# Part Deus:



## mizlplix (May 1, 2011)

Place the unit on the bench. Did I already say to clean the outside of the box well? Drain the oil in the pan, drain the converter too if not done previously.

This can be your transmission or a purchased unit, the principles remain the same. 

Did it operate OK but you just wanted to freshen it up? OR did it slip in 1 or more gears? 

Did it have an external leak?

Did it operate well and you are converting it to direct drive?

It helps to keep notes.

Look-up things to be remembered ahead of time. Bolt torque, band adjustment, end play, clearances...ETC write them down.

Print out a "work copy" of the parts explosion to refer to (with oily hands)...

Fix you a table or work area that will collect oil and not run all over the floor.

What were we doing?

Were we just doing a direct drive conversion? 

Did it drive in reverse?
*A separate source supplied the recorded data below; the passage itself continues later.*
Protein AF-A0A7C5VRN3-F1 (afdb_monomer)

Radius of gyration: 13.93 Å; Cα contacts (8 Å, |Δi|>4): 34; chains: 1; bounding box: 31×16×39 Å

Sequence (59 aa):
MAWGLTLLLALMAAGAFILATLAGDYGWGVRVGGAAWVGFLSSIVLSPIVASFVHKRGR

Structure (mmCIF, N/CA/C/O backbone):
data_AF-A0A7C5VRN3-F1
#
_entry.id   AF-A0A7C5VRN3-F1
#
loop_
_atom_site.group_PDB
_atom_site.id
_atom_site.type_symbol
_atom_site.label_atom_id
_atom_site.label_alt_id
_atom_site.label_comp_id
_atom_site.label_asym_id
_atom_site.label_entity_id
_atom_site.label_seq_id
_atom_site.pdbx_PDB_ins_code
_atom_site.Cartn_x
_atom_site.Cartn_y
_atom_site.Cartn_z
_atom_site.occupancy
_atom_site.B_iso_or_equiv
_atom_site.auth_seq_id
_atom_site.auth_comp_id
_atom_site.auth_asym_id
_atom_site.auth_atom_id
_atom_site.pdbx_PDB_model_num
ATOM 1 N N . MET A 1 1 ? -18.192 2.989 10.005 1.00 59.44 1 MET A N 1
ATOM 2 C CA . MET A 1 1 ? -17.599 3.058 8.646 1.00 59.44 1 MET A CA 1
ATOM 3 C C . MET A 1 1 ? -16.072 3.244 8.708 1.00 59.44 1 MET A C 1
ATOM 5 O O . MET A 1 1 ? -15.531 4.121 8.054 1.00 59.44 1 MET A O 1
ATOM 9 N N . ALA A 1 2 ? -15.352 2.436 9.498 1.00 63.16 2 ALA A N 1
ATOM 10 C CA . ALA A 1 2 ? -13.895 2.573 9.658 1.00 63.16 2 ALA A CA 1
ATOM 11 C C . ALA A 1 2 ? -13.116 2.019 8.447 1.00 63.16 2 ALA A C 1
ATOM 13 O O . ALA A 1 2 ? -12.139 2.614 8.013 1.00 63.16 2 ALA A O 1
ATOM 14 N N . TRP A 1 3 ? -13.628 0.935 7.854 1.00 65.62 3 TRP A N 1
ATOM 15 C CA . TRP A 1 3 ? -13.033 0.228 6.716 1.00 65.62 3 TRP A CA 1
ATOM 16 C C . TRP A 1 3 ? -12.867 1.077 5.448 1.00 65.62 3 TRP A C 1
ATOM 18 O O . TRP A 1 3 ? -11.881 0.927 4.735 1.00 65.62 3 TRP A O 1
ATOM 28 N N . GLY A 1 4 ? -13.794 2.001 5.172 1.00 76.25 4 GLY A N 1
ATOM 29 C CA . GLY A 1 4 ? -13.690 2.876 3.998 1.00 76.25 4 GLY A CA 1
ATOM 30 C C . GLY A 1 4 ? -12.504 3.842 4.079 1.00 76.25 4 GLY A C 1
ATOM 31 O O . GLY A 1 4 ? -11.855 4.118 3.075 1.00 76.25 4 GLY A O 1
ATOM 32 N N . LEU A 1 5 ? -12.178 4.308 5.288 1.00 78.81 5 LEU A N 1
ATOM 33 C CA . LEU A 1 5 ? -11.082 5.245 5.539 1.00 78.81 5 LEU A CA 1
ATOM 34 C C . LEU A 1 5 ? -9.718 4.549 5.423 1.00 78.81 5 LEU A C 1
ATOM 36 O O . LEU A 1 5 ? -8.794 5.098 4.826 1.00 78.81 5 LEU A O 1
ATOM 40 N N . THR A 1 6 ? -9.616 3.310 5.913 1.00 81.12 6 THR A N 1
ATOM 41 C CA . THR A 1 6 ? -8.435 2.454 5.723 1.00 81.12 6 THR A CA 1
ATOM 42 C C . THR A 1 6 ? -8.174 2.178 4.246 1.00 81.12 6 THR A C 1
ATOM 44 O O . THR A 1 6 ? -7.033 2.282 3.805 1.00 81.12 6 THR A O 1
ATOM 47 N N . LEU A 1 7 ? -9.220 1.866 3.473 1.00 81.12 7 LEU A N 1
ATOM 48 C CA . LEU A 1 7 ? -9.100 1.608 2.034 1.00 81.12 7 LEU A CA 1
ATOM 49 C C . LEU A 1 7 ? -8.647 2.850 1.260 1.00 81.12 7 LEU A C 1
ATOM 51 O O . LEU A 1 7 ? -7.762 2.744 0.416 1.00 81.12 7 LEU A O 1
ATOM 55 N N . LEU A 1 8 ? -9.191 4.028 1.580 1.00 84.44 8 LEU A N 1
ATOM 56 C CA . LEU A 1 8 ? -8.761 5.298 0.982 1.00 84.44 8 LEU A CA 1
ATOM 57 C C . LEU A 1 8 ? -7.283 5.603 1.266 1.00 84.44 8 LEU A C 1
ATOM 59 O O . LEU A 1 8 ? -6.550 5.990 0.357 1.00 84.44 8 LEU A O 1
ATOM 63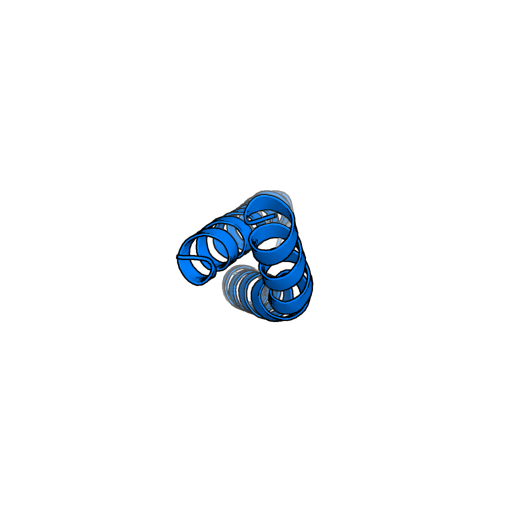 N N . LEU A 1 9 ?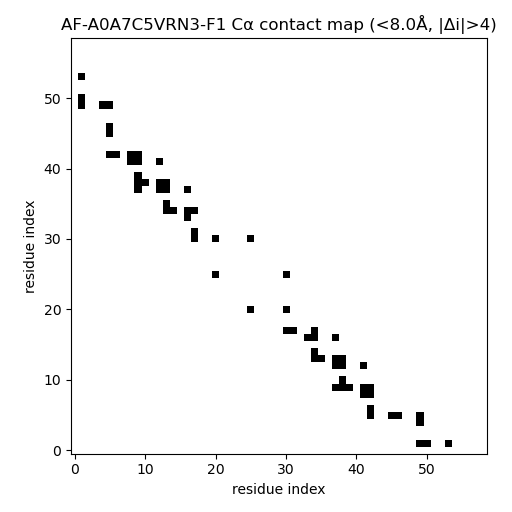 -6.828 5.393 2.505 1.00 85.31 9 LEU A N 1
ATOM 64 C CA . LEU A 1 9 ? -5.430 5.612 2.893 1.00 85.31 9 LEU A CA 1
ATOM 65 C C . LEU A 1 9 ? -4.486 4.593 2.241 1.00 85.31 9 LEU A C 1
ATOM 67 O O . LEU A 1 9 ? -3.412 4.966 1.770 1.00 85.31 9 LEU A O 1
ATOM 71 N N . ALA A 1 10 ? -4.902 3.329 2.147 1.00 82.00 10 ALA A N 1
ATOM 72 C CA . ALA A 1 10 ? -4.153 2.290 1.445 1.00 82.00 10 ALA A CA 1
ATOM 73 C C . ALA A 1 10 ? -4.038 2.576 -0.064 1.00 82.00 10 ALA A C 1
ATOM 75 O O . ALA A 1 10 ? -2.963 2.414 -0.639 1.00 82.00 10 ALA A O 1
ATOM 76 N N . LEU A 1 11 ? -5.113 3.060 -0.697 1.00 84.56 11 LEU A N 1
ATOM 77 C CA . LEU A 1 11 ? -5.110 3.480 -2.103 1.00 84.56 11 LEU A CA 1
ATOM 78 C C . LEU A 1 11 ? -4.190 4.680 -2.345 1.00 84.56 11 LEU A C 1
ATOM 80 O O . LEU A 1 11 ? -3.445 4.685 -3.323 1.00 84.56 11 LEU A O 1
ATOM 84 N N . MET A 1 12 ? -4.195 5.668 -1.448 1.00 88.69 12 MET A N 1
ATOM 85 C CA . MET A 1 12 ? -3.281 6.814 -1.525 1.00 88.69 12 MET A CA 1
ATOM 86 C C . MET A 1 12 ? -1.816 6.384 -1.402 1.00 88.69 12 MET A C 1
ATOM 88 O O . MET A 1 12 ? -0.978 6.849 -2.173 1.00 88.69 12 MET A O 1
ATOM 92 N N . ALA A 1 13 ? -1.506 5.457 -0.491 1.00 86.25 13 ALA A N 1
ATOM 93 C CA . ALA A 1 13 ? -0.159 4.908 -0.344 1.00 86.25 13 ALA A CA 1
ATOM 94 C C . ALA A 1 13 ? 0.291 4.125 -1.592 1.00 86.25 13 ALA A C 1
ATOM 96 O O . ALA A 1 13 ? 1.408 4.320 -2.075 1.00 86.25 13 ALA A O 1
ATOM 97 N N . ALA A 1 14 ? -0.588 3.294 -2.161 1.00 83.06 14 ALA A N 1
ATOM 98 C CA . ALA A 1 14 ? -0.31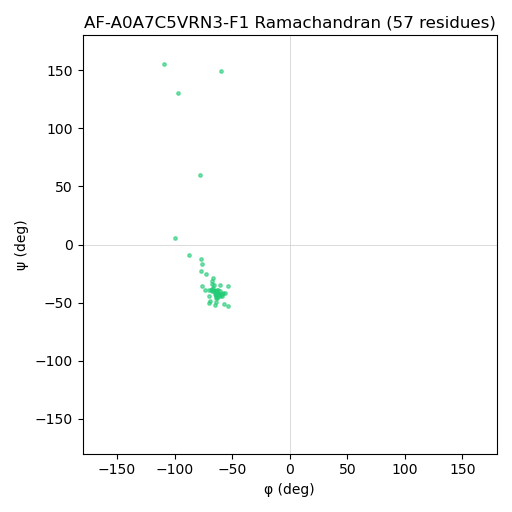5 2.574 -3.404 1.00 83.06 14 ALA A CA 1
ATOM 99 C C . ALA A 1 14 ? -0.105 3.533 -4.592 1.00 83.06 14 ALA A C 1
ATOM 101 O O . ALA A 1 14 ? 0.836 3.361 -5.367 1.00 83.06 14 ALA A O 1
ATOM 102 N N . GLY A 1 15 ? -0.931 4.578 -4.712 1.00 83.44 15 GLY A N 1
ATOM 103 C CA . GLY A 1 15 ? -0.791 5.609 -5.744 1.00 83.44 15 GLY A CA 1
ATOM 104 C C . GLY A 1 15 ? 0.511 6.404 -5.620 1.00 83.44 15 GLY A C 1
ATOM 105 O O . GLY A 1 15 ? 1.194 6.623 -6.621 1.00 83.44 15 GLY A O 1
ATOM 106 N N . ALA A 1 16 ? 0.904 6.771 -4.397 1.00 86.44 16 ALA A N 1
ATOM 107 C CA . ALA A 1 16 ? 2.180 7.433 -4.128 1.00 86.44 16 ALA A CA 1
ATOM 108 C C . ALA A 1 16 ? 3.377 6.544 -4.496 1.00 86.44 16 ALA A C 1
ATOM 110 O O . ALA A 1 16 ? 4.350 7.030 -5.070 1.00 86.44 16 ALA A O 1
ATOM 111 N N . PHE A 1 17 ? 3.288 5.237 -4.231 1.00 85.69 17 PHE A N 1
ATOM 112 C CA . PHE A 1 17 ? 4.314 4.282 -4.643 1.00 85.69 17 PHE A CA 1
ATOM 113 C C . PHE A 1 17 ? 4.421 4.181 -6.169 1.00 85.69 17 PHE A C 1
ATOM 115 O O . PHE A 1 17 ? 5.523 4.250 -6.707 1.00 85.69 17 PHE A O 1
ATOM 122 N N . ILE A 1 18 ? 3.293 4.102 -6.885 1.00 83.88 18 ILE A N 1
ATOM 123 C CA . ILE A 1 18 ? 3.298 4.128 -8.356 1.00 83.88 18 ILE A CA 1
ATOM 124 C C . ILE A 1 18 ? 3.977 5.404 -8.858 1.00 83.88 18 ILE A C 1
ATOM 126 O O . ILE A 1 18 ? 4.921 5.306 -9.639 1.00 83.88 18 ILE A O 1
ATOM 130 N N . LEU A 1 19 ? 3.567 6.574 -8.362 1.00 86.62 19 LEU A N 1
ATOM 131 C CA . LEU A 1 19 ? 4.167 7.864 -8.720 1.00 86.62 19 LEU A CA 1
ATOM 132 C C . LEU A 1 19 ? 5.679 7.901 -8.459 1.00 86.62 19 LEU A C 1
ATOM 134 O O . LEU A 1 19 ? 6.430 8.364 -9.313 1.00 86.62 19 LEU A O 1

But not a forwards gear?

This will determine our next steps:

*DIRECT DRIVE CONVERSION ONLY:* If the trans has a main pressure test port, place your feed line from your pump here. Turn the unit "turtle" and remove the pan. Inspect for things that should not be there. A dark, smoky "soot" is normal. A magnet covered with sludge is OK too. Anything larger is not OK, but still normal. Any pieces are bad.

Tap out the drain plug for your pump supply line OR weld in a special fitting. No soft solder here. Silver braze, acetylene or MIG weld.


----------